As seen on Slashdot,

_shibby tells us that it is easy to cause a kernel panic in Mac OS X 10.2.2, by attempting to move a directory into the same location as another one of the same name, using Terminal: mkdir ~/mydir; cd ~/mydir; mkdir mydir; mv mydir ... Kernel panic is instant. Save all your documents and quit your open apps if you feel the need to see it for yourself.
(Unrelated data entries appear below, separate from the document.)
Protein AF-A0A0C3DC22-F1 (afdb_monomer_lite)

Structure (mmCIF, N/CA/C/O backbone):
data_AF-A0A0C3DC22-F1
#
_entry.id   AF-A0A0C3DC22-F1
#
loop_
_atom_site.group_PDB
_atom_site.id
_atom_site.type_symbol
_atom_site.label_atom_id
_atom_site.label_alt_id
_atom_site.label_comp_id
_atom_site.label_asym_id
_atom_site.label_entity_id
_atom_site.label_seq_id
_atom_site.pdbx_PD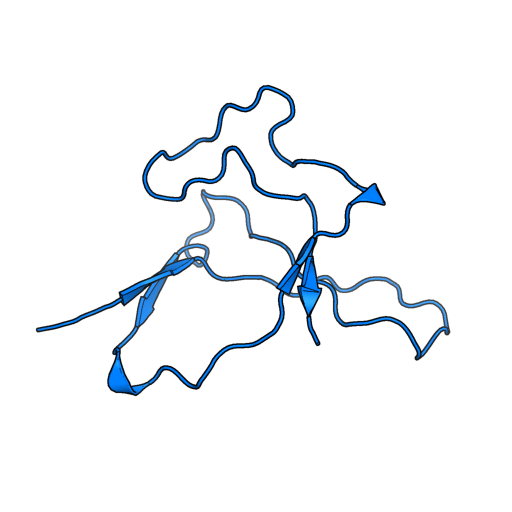B_ins_code
_atom_site.Cartn_x
_atom_site.Cartn_y
_atom_site.Cartn_z
_atom_site.occupancy
_atom_site.B_iso_or_equiv
_atom_site.auth_seq_id
_atom_site.auth_comp_id
_atom_site.auth_asym_id
_atom_site.auth_atom_id
_atom_site.pdbx_PDB_model_num
ATOM 1 N N . ILE A 1 1 ? 4.511 -16.015 -18.039 1.00 81.69 1 ILE A N 1
ATOM 2 C CA . ILE A 1 1 ? 5.370 -15.482 -16.967 1.00 81.69 1 ILE A CA 1
ATOM 3 C C . ILE A 1 1 ? 4.429 -14.809 -16.003 1.00 81.69 1 ILE A C 1
ATOM 5 O O . ILE A 1 1 ? 3.603 -14.022 -16.462 1.00 81.69 1 ILE A O 1
ATOM 9 N N . ASP A 1 2 ? 4.478 -15.214 -14.746 1.00 92.19 2 ASP A N 1
ATOM 10 C CA . ASP A 1 2 ? 3.561 -14.731 -13.723 1.00 92.19 2 ASP A CA 1
ATOM 11 C C . ASP A 1 2 ? 4.272 -13.650 -12.912 1.00 92.19 2 ASP A C 1
ATOM 13 O O . ASP A 1 2 ? 5.479 -13.724 -12.696 1.00 92.19 2 ASP A O 1
ATOM 17 N N . PHE A 1 3 ? 3.544 -12.604 -12.540 1.00 94.06 3 PHE A N 1
ATOM 18 C CA . PHE A 1 3 ? 4.063 -11.500 -11.743 1.00 94.06 3 PHE A CA 1
ATOM 19 C C . PHE A 1 3 ? 2.938 -10.901 -10.909 1.00 94.06 3 PHE A C 1
ATOM 21 O O . PHE A 1 3 ? 1.776 -10.881 -11.324 1.00 94.06 3 PHE A O 1
ATOM 28 N N . LEU A 1 4 ? 3.294 -10.369 -9.747 1.00 94.50 4 LEU A N 1
ATOM 29 C CA . LEU A 1 4 ? 2.402 -9.572 -8.918 1.00 94.50 4 LEU A CA 1
ATOM 30 C C . LEU A 1 4 ? 2.687 -8.099 -9.168 1.00 94.50 4 LEU A C 1
ATOM 32 O O . LEU A 1 4 ? 3.835 -7.673 -9.093 1.00 94.50 4 LEU A O 1
ATOM 36 N N . TRP A 1 5 ? 1.646 -7.320 -9.449 1.00 95.06 5 TRP A N 1
ATOM 37 C CA . TRP A 1 5 ? 1.731 -5.865 -9.406 1.00 95.06 5 TRP A CA 1
ATOM 38 C C . TRP A 1 5 ? 1.474 -5.414 -7.970 1.00 95.06 5 TRP A C 1
ATOM 40 O O . TRP A 1 5 ? 0.404 -5.685 -7.422 1.00 95.06 5 TRP A O 1
ATOM 50 N N . VAL A 1 6 ? 2.463 -4.776 -7.353 1.00 94.56 6 VAL A N 1
ATOM 51 C CA . VAL A 1 6 ? 2.431 -4.399 -5.936 1.00 94.56 6 VAL A CA 1
ATOM 52 C C . VAL A 1 6 ? 2.545 -2.892 -5.766 1.00 94.56 6 VAL A C 1
ATOM 54 O O . VAL A 1 6 ? 3.064 -2.189 -6.636 1.00 94.56 6 VAL A O 1
ATOM 57 N N . ARG A 1 7 ? 2.076 -2.412 -4.615 1.00 95.31 7 ARG A N 1
ATOM 58 C CA . ARG A 1 7 ? 2.243 -1.039 -4.141 1.00 95.31 7 ARG A CA 1
ATOM 59 C C . ARG A 1 7 ? 3.038 -1.070 -2.844 1.00 95.31 7 ARG A C 1
ATOM 61 O O . ARG A 1 7 ? 2.704 -1.841 -1.946 1.00 95.31 7 ARG A O 1
ATOM 68 N N . TRP A 1 8 ? 4.081 -0.259 -2.764 1.00 95.75 8 TRP A N 1
ATOM 69 C CA . TRP A 1 8 ? 5.026 -0.292 -1.656 1.00 95.75 8 TRP A CA 1
ATOM 70 C C . TRP A 1 8 ? 4.616 0.658 -0.536 1.00 95.75 8 TRP A C 1
ATOM 72 O O . TRP A 1 8 ? 4.123 1.755 -0.789 1.00 95.75 8 TRP A O 1
ATOM 82 N N . TYR A 1 9 ? 4.851 0.236 0.702 1.00 95.25 9 TYR A N 1
ATOM 83 C CA . TYR A 1 9 ? 4.846 1.125 1.856 1.00 95.25 9 TYR A CA 1
ATOM 84 C C . TYR A 1 9 ? 6.224 1.770 2.019 1.00 95.25 9 TYR A C 1
ATOM 86 O O . TYR A 1 9 ? 7.244 1.145 1.730 1.00 95.25 9 TYR A O 1
ATOM 94 N N . GLN A 1 10 ? 6.251 2.993 2.537 1.00 94.88 10 GLN A N 1
ATOM 95 C CA . GLN A 1 10 ? 7.456 3.647 3.033 1.00 94.88 10 GLN A CA 1
ATOM 96 C C . GLN A 1 10 ? 7.384 3.773 4.554 1.00 94.88 10 GLN A C 1
ATOM 98 O O . GLN A 1 10 ? 6.313 4.010 5.117 1.00 94.88 10 GLN A O 1
ATOM 103 N N . HIS A 1 11 ? 8.527 3.600 5.212 1.00 92.56 11 HIS A N 1
ATOM 104 C CA . HIS A 1 11 ? 8.636 3.766 6.655 1.00 92.56 11 HIS A CA 1
ATOM 105 C C . HIS A 1 11 ? 8.552 5.248 7.024 1.00 92.56 11 HIS A C 1
ATOM 107 O O . HIS A 1 11 ? 9.206 6.081 6.395 1.00 92.56 11 HIS A O 1
ATOM 113 N N . MET A 1 12 ? 7.762 5.571 8.043 1.00 87.81 12 MET A N 1
ATOM 114 C CA . MET A 1 12 ? 7.743 6.901 8.633 1.00 87.81 12 MET A CA 1
ATOM 115 C C . MET A 1 12 ? 8.756 6.945 9.769 1.00 87.81 12 MET A C 1
ATOM 117 O O . MET A 1 12 ? 8.628 6.237 10.764 1.00 87.81 12 MET A O 1
ATOM 121 N N . GLU A 1 13 ? 9.767 7.798 9.628 1.00 70.88 13 GLU A N 1
ATOM 122 C CA . GLU A 1 13 ? 10.571 8.228 10.768 1.00 70.88 13 GLU A CA 1
ATOM 123 C C . GLU A 1 13 ? 9.692 9.142 11.632 1.00 70.88 13 GLU A C 1
ATOM 125 O O . GLU A 1 13 ? 9.708 10.363 11.492 1.00 70.88 13 GLU A O 1
ATOM 130 N N . GLU A 1 14 ? 8.845 8.567 12.488 1.00 61.84 14 GLU A N 1
ATOM 131 C CA . GLU A 1 14 ? 8.326 9.350 13.605 1.00 61.84 14 GLU A CA 1
ATOM 132 C C . GLU A 1 14 ? 9.528 9.740 14.472 1.00 61.84 14 GLU A C 1
ATOM 134 O O . GLU A 1 14 ? 10.364 8.892 14.800 1.00 61.84 14 GLU A O 1
ATOM 139 N N . ASP A 1 15 ? 9.616 11.024 14.845 1.00 51.62 15 ASP A N 1
ATOM 140 C CA . ASP A 1 15 ? 10.436 11.490 15.964 1.00 51.62 15 ASP A CA 1
ATOM 141 C C . ASP A 1 15 ? 9.920 10.774 17.219 1.00 51.62 15 ASP A C 1
ATOM 143 O O . ASP A 1 15 ? 9.123 11.308 17.995 1.00 51.62 15 ASP A O 1
ATOM 147 N N . ALA A 1 16 ? 10.324 9.516 17.390 1.00 50.28 16 ALA A N 1
ATOM 148 C CA . ALA A 1 16 ? 10.020 8.688 18.534 1.00 50.28 16 ALA A CA 1
ATOM 149 C C . ALA A 1 16 ? 10.793 9.276 19.711 1.00 50.28 16 ALA A C 1
ATOM 151 O O . ALA A 1 16 ? 11.876 8.827 20.095 1.00 50.28 16 ALA A O 1
ATOM 152 N N . GLY A 1 17 ? 10.244 10.348 20.271 1.00 47.62 17 GLY A N 1
ATOM 153 C CA . GLY A 1 17 ? 10.630 10.868 21.559 1.00 47.62 17 GLY A CA 1
ATOM 154 C C . GLY A 1 17 ? 10.440 9.763 22.585 1.00 47.62 17 GLY A C 1
ATOM 155 O O . GLY A 1 17 ? 9.350 9.597 23.107 1.00 47.62 17 GLY A O 1
ATOM 156 N N . LEU A 1 18 ? 11.513 9.025 22.868 1.00 45.41 18 LEU A N 1
ATOM 157 C CA . LEU A 1 18 ? 11.738 8.238 24.084 1.00 45.41 18 LEU A CA 1
ATOM 158 C C . LEU A 1 18 ? 10.655 7.220 24.489 1.00 45.41 18 LEU A C 1
ATOM 160 O O . LEU A 1 18 ? 10.715 6.739 25.618 1.00 45.41 18 LEU A O 1
ATOM 164 N N . ASP A 1 19 ? 9.721 6.842 23.618 1.00 53.34 19 ASP A N 1
ATOM 165 C CA . ASP A 1 19 ? 8.739 5.802 23.929 1.00 53.34 19 ASP A CA 1
ATOM 166 C C . ASP A 1 19 ? 8.970 4.583 23.033 1.00 53.34 19 ASP A C 1
ATOM 168 O O . ASP A 1 19 ? 8.384 4.419 21.967 1.00 53.34 19 ASP A O 1
ATOM 172 N N . ALA A 1 20 ? 9.879 3.711 23.477 1.00 57.34 20 ALA A N 1
ATOM 173 C CA . ALA A 1 20 ? 10.307 2.482 22.798 1.00 57.34 20 ALA A CA 1
ATOM 174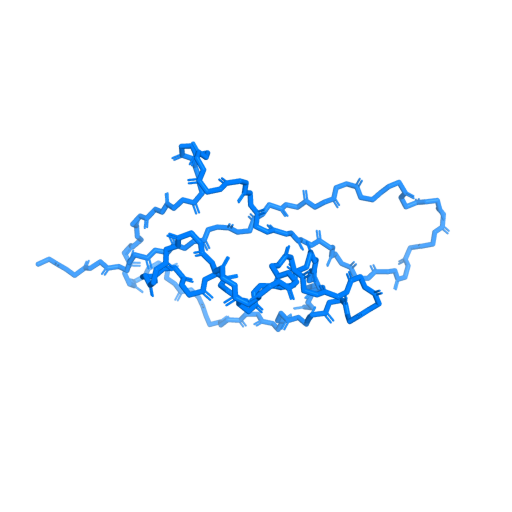 C C . ALA A 1 20 ? 9.208 1.393 22.693 1.00 57.34 20 ALA A C 1
ATOM 176 O O . ALA A 1 20 ? 9.519 0.215 22.525 1.00 57.34 20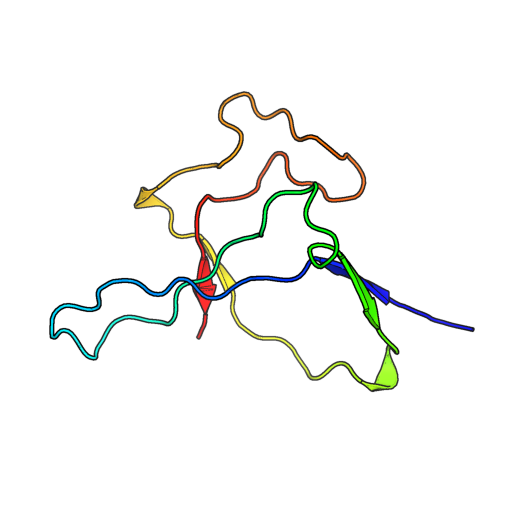 ALA A O 1
ATOM 177 N N . SER A 1 21 ? 7.937 1.775 22.845 1.00 64.38 21 SER A N 1
ATOM 178 C CA . SER A 1 21 ? 6.774 0.882 22.895 1.00 64.38 21 SER A CA 1
ATOM 179 C C . SER A 1 21 ? 5.787 1.092 21.737 1.00 64.38 21 SER A C 1
ATOM 181 O O . SER A 1 21 ? 4.744 0.438 21.717 1.00 64.38 21 SER A O 1
ATOM 183 N N . ALA A 1 22 ? 6.066 2.007 20.802 1.00 73.94 22 ALA A N 1
ATOM 184 C CA . ALA A 1 22 ? 5.220 2.236 19.629 1.00 73.94 22 ALA A CA 1
ATOM 185 C C . ALA A 1 22 ? 5.546 1.238 18.502 1.00 73.94 22 ALA A C 1
ATOM 187 O O . ALA A 1 22 ? 6.705 0.882 18.304 1.00 73.94 22 ALA A O 1
ATOM 188 N N . LEU A 1 23 ? 4.512 0.773 17.789 1.00 86.19 23 LEU A N 1
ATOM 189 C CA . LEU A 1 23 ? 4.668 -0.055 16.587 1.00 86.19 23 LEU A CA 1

Happy Thanksgiving!_

I don't really want to try this to verify if its true or not.  Does anyone else?   Might be a good chance to try out the Journaling capabilities of 10.2.2.


----------



## stealth (Nov 29, 2002)

im not willing to verify this as well... maybe some1 else will be brave enough to try it.. what id like to know is if anyone can explain what JOURNALING CAPABILITIES are (or maybe a certain link that i can read.) ??? .. thanx


----------



## fryke (Nov 29, 2002)

http://mac.fryke.com/cgi-bin/blosxom.cgi/2002/nov/#journal20021116


----------



## Ricky (Nov 29, 2002)

No kernal panic for me when I followed those commands...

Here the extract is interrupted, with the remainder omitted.